Mozambique reaffirms commitment to US-Africa trade ties at Luanda business summit
Image: @WhiteHouse/X
US President Donald Trump on Wednesday imposed a general 16 per cent tariff on imports from Mozambique.
All nations will be subjected to a tariff of at least ten per cent, but there will be much higher tariffs against countries that Trump wants, for whatever reason, to punish.
On the list published by Trump, among the countries hit by the highest tariffs are Cambodia (49 per cent), Laos (48 per cent),Vietnam (46 per cent), Sri Lanka (44 per cent), Myanmar (44 per cent), Syria (41 per cent), Iraq (39 per cent), Guyana (38 per cent), Bangladesh (37 per cent), Thailand (36 per cent), Bosnia (35 per cent), China (34 per cent), Switzerland (31 per cent).

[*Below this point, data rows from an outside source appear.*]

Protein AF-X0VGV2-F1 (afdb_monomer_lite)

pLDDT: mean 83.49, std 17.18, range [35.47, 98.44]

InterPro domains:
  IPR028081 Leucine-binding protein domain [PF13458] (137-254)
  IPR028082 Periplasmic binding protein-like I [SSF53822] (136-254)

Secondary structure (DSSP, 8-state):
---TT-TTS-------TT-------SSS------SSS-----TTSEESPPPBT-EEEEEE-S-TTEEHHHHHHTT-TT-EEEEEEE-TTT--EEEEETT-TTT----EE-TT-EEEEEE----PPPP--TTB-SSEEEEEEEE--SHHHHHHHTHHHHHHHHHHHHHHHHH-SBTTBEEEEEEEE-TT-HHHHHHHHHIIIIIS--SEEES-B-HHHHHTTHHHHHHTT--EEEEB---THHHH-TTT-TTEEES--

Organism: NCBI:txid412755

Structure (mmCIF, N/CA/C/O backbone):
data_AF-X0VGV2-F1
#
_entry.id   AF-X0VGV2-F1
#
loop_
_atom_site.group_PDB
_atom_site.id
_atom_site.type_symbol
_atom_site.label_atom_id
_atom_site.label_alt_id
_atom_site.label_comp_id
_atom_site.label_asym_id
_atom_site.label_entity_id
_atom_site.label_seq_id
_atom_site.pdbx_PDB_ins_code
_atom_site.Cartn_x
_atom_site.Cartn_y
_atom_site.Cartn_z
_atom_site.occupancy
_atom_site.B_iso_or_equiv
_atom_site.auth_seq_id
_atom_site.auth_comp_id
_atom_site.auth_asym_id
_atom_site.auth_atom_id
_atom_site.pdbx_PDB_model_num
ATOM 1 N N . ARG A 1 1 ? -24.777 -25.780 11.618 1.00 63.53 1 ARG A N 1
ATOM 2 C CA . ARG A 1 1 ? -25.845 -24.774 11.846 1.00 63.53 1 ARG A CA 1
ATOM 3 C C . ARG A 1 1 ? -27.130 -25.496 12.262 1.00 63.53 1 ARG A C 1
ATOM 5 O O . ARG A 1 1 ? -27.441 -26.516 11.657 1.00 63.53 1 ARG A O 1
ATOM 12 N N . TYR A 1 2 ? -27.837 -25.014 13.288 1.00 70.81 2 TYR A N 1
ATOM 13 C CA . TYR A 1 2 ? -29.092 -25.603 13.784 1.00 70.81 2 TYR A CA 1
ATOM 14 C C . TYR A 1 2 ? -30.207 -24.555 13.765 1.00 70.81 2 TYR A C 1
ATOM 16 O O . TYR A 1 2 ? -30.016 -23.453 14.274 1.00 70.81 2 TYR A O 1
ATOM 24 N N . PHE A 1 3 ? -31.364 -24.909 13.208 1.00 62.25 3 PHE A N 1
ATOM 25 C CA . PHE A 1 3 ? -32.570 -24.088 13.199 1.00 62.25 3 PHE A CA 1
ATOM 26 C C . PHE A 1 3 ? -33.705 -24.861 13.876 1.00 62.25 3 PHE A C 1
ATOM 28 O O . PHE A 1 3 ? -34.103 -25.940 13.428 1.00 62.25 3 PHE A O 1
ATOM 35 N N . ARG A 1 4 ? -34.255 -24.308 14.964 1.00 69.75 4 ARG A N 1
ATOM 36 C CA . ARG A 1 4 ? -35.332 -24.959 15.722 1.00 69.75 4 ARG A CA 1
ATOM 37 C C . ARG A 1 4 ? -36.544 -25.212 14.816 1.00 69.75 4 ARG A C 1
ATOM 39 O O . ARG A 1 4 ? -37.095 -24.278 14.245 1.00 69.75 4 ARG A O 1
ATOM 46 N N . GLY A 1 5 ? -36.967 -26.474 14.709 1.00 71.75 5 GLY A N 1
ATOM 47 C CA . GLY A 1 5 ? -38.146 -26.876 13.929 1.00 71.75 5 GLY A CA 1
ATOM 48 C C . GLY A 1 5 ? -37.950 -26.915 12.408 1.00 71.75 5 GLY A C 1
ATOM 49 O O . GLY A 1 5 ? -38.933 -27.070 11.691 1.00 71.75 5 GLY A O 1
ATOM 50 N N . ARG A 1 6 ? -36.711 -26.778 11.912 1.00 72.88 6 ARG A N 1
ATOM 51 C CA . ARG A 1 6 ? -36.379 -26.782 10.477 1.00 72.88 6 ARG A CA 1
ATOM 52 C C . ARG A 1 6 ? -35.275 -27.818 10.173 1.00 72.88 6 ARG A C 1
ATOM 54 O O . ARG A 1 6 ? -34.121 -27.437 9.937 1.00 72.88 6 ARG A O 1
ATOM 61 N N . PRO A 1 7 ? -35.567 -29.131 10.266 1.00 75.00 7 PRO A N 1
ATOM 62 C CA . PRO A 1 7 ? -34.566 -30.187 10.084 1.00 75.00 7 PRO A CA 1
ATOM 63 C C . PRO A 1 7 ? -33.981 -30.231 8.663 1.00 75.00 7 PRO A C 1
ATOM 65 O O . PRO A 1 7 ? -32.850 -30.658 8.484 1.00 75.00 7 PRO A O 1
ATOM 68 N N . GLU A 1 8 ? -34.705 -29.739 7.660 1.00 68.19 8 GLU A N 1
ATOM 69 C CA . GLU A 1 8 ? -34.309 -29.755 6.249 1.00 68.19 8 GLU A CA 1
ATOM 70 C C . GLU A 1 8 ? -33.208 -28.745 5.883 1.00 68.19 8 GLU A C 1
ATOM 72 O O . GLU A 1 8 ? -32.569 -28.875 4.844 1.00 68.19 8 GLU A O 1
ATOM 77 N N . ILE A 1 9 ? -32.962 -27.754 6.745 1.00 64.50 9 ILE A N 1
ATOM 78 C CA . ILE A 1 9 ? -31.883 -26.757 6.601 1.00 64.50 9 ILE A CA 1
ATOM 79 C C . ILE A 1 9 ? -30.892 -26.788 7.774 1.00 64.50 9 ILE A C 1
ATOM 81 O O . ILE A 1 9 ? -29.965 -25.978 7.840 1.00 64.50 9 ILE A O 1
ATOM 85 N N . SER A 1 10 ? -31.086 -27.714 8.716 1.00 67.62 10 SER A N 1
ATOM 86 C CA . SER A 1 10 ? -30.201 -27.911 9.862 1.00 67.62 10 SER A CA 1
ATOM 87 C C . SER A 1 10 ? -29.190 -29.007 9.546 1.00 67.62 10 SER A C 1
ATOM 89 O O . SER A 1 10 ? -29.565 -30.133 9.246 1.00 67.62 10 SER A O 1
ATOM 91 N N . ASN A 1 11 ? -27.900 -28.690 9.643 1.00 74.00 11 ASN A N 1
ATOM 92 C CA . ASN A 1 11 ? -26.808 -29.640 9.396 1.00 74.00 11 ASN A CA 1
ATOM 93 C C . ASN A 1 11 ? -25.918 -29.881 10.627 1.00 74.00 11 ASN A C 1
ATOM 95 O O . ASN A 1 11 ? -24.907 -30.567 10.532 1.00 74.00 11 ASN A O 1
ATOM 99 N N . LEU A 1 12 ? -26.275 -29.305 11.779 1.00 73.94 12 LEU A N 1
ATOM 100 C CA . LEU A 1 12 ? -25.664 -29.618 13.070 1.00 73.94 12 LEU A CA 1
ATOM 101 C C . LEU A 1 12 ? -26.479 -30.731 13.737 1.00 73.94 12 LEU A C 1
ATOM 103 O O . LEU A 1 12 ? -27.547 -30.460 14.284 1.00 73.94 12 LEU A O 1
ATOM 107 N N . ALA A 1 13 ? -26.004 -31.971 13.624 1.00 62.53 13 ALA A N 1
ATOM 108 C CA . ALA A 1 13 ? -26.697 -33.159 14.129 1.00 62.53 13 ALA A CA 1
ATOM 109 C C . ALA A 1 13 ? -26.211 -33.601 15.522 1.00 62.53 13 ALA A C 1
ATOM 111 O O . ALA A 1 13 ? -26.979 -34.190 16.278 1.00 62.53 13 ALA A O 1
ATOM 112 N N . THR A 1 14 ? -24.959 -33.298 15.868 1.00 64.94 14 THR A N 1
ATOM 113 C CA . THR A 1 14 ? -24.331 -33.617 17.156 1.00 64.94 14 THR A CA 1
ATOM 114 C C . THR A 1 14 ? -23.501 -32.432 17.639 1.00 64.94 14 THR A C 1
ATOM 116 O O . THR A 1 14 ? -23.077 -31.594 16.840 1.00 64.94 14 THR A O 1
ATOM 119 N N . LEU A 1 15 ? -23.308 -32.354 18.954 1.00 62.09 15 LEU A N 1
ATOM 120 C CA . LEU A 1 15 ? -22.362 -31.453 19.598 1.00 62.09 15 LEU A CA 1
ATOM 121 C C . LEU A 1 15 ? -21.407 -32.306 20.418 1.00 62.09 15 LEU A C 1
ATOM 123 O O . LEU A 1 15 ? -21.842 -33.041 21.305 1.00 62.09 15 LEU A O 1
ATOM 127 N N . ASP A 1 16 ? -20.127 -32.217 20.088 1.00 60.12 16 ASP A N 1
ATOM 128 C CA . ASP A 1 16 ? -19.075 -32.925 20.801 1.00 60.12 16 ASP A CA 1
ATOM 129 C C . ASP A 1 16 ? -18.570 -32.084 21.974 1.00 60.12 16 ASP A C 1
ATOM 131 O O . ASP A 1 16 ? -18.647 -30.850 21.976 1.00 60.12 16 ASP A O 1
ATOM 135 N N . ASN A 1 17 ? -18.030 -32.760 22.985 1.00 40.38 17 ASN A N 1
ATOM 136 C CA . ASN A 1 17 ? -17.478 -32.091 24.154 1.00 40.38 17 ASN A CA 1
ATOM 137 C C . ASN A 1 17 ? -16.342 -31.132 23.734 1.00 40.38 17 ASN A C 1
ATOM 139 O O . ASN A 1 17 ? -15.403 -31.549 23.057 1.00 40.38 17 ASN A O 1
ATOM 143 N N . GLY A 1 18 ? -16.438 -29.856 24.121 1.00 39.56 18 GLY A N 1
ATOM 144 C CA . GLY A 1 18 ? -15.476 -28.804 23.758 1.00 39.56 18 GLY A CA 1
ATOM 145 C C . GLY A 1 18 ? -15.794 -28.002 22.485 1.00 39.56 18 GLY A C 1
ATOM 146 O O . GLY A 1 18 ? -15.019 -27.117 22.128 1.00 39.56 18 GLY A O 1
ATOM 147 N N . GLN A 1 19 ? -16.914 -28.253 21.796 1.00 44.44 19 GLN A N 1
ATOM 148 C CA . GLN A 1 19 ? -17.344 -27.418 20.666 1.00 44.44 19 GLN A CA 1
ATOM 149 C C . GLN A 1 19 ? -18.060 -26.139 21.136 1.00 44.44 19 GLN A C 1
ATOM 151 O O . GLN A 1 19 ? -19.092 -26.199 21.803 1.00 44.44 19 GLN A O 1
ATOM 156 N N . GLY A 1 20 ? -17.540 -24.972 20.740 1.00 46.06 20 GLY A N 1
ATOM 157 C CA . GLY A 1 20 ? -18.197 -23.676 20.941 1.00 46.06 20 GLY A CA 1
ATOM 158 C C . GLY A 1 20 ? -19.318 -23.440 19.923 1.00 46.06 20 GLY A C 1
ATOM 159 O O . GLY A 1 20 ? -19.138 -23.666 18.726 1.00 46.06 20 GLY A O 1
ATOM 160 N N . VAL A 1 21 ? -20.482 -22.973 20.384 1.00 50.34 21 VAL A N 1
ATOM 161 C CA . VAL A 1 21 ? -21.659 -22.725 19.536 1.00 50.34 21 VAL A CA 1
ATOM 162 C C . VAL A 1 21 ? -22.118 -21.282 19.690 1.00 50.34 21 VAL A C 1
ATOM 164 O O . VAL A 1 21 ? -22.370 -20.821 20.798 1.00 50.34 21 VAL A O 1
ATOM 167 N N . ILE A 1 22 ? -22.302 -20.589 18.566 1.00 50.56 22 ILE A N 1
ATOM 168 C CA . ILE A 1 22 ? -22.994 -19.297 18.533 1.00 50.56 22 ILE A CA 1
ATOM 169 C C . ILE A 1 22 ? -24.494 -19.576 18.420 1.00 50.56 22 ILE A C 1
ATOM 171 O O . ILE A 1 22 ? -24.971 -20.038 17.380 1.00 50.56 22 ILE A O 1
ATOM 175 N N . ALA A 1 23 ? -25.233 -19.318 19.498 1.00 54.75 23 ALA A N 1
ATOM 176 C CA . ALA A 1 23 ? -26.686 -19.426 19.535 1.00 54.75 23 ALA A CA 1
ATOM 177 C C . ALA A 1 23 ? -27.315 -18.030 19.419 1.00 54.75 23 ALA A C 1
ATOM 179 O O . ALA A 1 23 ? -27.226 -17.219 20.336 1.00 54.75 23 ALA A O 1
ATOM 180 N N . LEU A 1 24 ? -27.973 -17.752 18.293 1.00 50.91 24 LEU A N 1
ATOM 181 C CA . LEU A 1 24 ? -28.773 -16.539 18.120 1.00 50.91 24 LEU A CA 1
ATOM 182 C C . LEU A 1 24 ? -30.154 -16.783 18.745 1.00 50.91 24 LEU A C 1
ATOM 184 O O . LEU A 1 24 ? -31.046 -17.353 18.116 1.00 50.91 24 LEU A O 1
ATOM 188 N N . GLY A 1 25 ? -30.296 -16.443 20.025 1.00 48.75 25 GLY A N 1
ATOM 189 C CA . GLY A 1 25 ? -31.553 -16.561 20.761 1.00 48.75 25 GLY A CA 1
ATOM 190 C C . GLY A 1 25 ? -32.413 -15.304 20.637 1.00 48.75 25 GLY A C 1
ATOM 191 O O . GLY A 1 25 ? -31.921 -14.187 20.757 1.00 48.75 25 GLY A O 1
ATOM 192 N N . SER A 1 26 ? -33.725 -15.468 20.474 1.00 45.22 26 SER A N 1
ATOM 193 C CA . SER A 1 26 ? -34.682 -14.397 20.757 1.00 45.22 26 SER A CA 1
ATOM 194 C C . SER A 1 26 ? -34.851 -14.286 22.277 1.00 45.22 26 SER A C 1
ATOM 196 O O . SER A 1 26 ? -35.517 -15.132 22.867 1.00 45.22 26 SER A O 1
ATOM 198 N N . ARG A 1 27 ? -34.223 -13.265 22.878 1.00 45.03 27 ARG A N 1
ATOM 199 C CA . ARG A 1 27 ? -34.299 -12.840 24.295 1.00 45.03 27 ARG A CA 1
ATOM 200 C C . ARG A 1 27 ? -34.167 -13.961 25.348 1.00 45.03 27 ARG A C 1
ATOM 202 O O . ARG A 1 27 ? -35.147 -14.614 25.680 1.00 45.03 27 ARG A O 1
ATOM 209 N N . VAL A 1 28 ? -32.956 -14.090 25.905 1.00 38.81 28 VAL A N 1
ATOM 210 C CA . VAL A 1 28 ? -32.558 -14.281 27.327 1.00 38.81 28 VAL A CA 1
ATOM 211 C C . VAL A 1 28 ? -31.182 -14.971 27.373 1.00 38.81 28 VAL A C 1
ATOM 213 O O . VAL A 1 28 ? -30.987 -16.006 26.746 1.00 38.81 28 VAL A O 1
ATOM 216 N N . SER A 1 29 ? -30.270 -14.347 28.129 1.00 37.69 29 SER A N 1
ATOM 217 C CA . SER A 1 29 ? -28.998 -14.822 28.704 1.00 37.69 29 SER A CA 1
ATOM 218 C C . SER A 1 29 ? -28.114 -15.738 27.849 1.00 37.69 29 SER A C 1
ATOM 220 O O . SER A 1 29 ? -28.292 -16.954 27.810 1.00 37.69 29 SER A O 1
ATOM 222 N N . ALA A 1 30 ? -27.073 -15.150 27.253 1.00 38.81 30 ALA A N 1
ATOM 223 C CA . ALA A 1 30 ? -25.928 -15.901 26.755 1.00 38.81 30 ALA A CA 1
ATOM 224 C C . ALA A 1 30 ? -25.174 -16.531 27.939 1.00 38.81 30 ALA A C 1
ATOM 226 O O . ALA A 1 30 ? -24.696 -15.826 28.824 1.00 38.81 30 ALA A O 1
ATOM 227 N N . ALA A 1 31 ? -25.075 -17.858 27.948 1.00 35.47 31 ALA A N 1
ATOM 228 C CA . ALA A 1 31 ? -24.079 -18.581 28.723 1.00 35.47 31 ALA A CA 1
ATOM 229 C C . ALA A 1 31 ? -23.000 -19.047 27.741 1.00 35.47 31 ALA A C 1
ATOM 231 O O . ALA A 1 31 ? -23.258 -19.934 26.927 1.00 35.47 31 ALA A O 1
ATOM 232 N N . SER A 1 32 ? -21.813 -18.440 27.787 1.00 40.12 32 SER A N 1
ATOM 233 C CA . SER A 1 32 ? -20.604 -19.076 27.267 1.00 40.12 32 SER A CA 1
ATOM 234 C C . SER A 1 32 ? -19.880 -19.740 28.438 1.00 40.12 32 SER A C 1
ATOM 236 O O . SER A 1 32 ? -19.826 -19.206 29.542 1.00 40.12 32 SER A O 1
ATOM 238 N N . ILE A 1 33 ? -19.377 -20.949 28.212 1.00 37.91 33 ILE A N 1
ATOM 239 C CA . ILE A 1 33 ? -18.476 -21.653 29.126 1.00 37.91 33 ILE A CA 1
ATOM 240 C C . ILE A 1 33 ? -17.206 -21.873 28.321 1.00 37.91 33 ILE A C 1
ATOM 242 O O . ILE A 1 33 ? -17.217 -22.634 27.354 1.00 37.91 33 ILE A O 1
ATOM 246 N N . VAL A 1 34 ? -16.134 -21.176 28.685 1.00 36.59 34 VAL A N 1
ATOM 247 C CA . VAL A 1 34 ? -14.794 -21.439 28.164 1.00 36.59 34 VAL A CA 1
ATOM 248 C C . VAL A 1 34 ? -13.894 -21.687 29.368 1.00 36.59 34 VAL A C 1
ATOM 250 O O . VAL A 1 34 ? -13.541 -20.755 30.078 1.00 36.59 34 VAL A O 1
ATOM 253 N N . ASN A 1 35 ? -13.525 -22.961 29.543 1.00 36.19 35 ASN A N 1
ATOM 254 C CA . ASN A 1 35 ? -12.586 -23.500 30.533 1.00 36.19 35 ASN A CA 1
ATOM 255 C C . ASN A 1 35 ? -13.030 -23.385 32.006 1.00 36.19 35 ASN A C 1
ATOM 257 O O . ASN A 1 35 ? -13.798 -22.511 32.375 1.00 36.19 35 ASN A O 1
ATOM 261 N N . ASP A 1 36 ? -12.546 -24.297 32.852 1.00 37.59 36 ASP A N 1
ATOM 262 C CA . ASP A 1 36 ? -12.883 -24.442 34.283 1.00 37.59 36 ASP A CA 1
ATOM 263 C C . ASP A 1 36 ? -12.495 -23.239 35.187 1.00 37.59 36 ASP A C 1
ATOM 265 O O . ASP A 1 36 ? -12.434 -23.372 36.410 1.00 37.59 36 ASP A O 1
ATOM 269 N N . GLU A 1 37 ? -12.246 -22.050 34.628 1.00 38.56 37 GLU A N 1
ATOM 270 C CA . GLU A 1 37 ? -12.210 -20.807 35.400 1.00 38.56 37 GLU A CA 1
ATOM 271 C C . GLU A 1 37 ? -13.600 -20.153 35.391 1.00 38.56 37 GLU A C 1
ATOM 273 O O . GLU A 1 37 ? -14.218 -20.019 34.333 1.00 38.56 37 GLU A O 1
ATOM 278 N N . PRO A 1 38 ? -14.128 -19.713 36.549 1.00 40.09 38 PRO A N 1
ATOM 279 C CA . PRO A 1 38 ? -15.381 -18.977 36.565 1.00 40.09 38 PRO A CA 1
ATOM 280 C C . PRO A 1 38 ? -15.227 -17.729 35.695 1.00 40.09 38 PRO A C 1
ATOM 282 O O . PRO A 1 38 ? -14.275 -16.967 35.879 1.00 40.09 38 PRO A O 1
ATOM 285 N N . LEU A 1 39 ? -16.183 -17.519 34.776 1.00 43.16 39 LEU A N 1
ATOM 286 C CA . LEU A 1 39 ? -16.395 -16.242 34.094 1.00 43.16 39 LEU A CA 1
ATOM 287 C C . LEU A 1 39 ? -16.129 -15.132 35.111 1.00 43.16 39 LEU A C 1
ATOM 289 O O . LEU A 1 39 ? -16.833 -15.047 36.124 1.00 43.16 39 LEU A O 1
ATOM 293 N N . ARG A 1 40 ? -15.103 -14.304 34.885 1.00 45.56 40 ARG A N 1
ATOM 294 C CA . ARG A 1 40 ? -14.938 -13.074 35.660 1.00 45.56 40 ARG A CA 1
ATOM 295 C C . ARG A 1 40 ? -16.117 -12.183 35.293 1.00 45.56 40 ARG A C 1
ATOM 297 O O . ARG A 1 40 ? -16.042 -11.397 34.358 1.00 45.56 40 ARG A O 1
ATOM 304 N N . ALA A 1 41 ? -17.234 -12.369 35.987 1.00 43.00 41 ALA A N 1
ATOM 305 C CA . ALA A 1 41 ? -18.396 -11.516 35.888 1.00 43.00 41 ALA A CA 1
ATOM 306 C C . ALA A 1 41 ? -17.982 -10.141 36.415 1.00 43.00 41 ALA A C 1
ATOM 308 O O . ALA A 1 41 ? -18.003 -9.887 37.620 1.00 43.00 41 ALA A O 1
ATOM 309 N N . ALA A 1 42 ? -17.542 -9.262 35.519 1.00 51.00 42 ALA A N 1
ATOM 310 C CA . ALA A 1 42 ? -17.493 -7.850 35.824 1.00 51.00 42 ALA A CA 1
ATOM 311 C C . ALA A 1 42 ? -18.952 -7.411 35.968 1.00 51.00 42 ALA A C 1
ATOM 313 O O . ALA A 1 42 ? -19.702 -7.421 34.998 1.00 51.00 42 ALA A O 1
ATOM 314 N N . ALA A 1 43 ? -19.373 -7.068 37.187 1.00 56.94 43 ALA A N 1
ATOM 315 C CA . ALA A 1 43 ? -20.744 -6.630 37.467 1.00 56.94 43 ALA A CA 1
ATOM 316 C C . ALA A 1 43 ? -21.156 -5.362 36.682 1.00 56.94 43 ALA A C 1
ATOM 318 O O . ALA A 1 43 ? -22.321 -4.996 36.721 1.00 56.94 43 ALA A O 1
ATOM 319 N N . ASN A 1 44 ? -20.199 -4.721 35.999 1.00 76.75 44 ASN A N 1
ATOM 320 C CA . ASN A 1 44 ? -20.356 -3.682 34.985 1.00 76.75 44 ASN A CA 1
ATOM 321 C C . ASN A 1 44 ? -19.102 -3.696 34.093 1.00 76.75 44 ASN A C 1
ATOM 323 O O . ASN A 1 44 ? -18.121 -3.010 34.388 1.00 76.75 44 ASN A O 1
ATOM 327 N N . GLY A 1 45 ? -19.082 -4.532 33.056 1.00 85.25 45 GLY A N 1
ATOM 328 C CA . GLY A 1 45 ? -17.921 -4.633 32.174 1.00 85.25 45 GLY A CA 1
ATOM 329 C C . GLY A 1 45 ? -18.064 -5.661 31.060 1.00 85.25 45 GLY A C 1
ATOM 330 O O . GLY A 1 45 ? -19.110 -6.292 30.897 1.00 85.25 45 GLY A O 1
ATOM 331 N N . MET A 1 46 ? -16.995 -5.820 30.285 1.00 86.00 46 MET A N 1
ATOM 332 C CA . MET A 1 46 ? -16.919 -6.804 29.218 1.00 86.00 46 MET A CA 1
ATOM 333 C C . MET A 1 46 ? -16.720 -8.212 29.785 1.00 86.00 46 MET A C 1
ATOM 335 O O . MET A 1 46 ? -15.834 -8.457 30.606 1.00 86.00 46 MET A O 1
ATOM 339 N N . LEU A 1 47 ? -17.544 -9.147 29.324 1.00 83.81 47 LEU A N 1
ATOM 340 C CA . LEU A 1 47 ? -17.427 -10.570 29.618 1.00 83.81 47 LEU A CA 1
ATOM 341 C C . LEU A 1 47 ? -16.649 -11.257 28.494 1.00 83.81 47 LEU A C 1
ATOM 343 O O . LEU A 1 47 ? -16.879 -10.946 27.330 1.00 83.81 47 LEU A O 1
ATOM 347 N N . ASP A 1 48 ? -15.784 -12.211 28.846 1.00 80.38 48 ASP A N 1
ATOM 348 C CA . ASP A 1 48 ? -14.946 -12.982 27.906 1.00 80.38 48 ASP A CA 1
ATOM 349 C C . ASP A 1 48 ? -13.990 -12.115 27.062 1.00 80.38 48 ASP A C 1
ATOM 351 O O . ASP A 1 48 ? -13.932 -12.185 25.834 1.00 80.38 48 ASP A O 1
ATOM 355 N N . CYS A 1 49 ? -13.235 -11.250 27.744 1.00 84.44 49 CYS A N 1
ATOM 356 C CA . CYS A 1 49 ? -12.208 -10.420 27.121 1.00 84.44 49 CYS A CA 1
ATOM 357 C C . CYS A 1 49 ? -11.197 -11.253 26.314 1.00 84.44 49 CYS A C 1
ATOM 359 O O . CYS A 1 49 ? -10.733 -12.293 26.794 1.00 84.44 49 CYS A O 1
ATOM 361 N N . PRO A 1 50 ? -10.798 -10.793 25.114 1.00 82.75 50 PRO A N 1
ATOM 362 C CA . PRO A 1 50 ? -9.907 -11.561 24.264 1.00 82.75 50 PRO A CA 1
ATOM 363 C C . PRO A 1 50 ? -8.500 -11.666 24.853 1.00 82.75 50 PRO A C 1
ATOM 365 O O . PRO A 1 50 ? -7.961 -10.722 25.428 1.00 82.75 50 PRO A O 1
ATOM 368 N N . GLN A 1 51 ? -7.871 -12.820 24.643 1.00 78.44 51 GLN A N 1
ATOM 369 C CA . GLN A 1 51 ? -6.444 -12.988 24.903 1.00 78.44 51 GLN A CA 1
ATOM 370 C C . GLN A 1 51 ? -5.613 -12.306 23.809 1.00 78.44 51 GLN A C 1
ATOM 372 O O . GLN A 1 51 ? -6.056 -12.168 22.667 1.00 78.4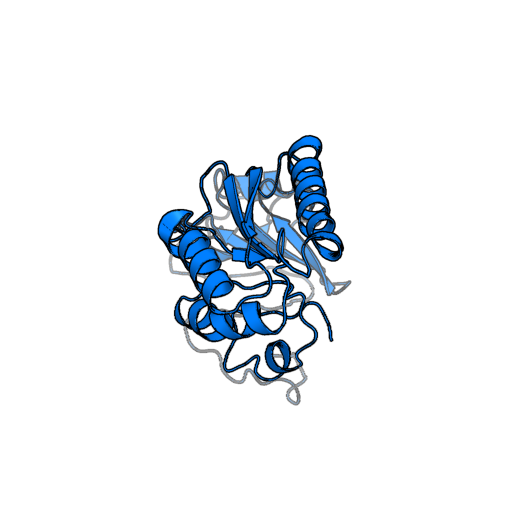4 51 GLN A O 1
ATOM 377 N N . ALA A 1 52 ? -4.373 -11.944 24.138 1.00 80.12 52 ALA A N 1
ATOM 378 C CA . ALA A 1 52 ? -3.445 -11.316 23.202 1.00 80.12 52 ALA A CA 1
ATOM 379 C C . ALA A 1 52 ? -3.318 -12.108 21.884 1.00 80.12 52 ALA A C 1
ATOM 381 O O . ALA A 1 52 ? -2.962 -13.290 21.879 1.00 80.12 52 ALA A O 1
ATOM 382 N N . GLY A 1 53 ? -3.629 -11.461 20.757 1.00 76.19 53 GLY A N 1
ATOM 383 C CA . GLY A 1 53 ? -3.567 -12.054 19.418 1.00 76.19 53 GLY A CA 1
ATOM 384 C C . GLY A 1 53 ? -4.601 -13.153 19.147 1.00 76.19 53 GLY A C 1
ATOM 385 O O . GLY A 1 53 ? -4.461 -13.888 18.166 1.00 76.19 53 GLY A O 1
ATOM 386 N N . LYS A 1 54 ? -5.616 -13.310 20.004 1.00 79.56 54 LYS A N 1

But the highest tariff of all, 50 per cent, is reserved for the small, landlocked nation of Lesotho.
READ: Here are Trump’s reciprocal tariffs by country, Mozambique included
The tariffs Trump has imposed on other members of the Southern African Development Community (SADC) are as follows: Madagascar (47 per cent), Mauritius (40 per cent), Botswana (37 per cent), Angola (32 per cent), South Africa (30 per cent), Namibia (21 per cent), Zimbabwe (18 per cent), Zambia (17 per cent), Malawi (17 per cent), Mozambique (16 per cent), and Democratic Republic of Congo (11 per cent). Three other SADC members (Tanzania, Eswatini, and Comoros) are charged the baseline 10 per cent tariff. Inexplicably, one SADC member, Seychelles, is not on the list.
Trump made no attempt to explain the different level of tariffs – why, for example, should Lesotho pay tariffs that are five times more than Tanzania?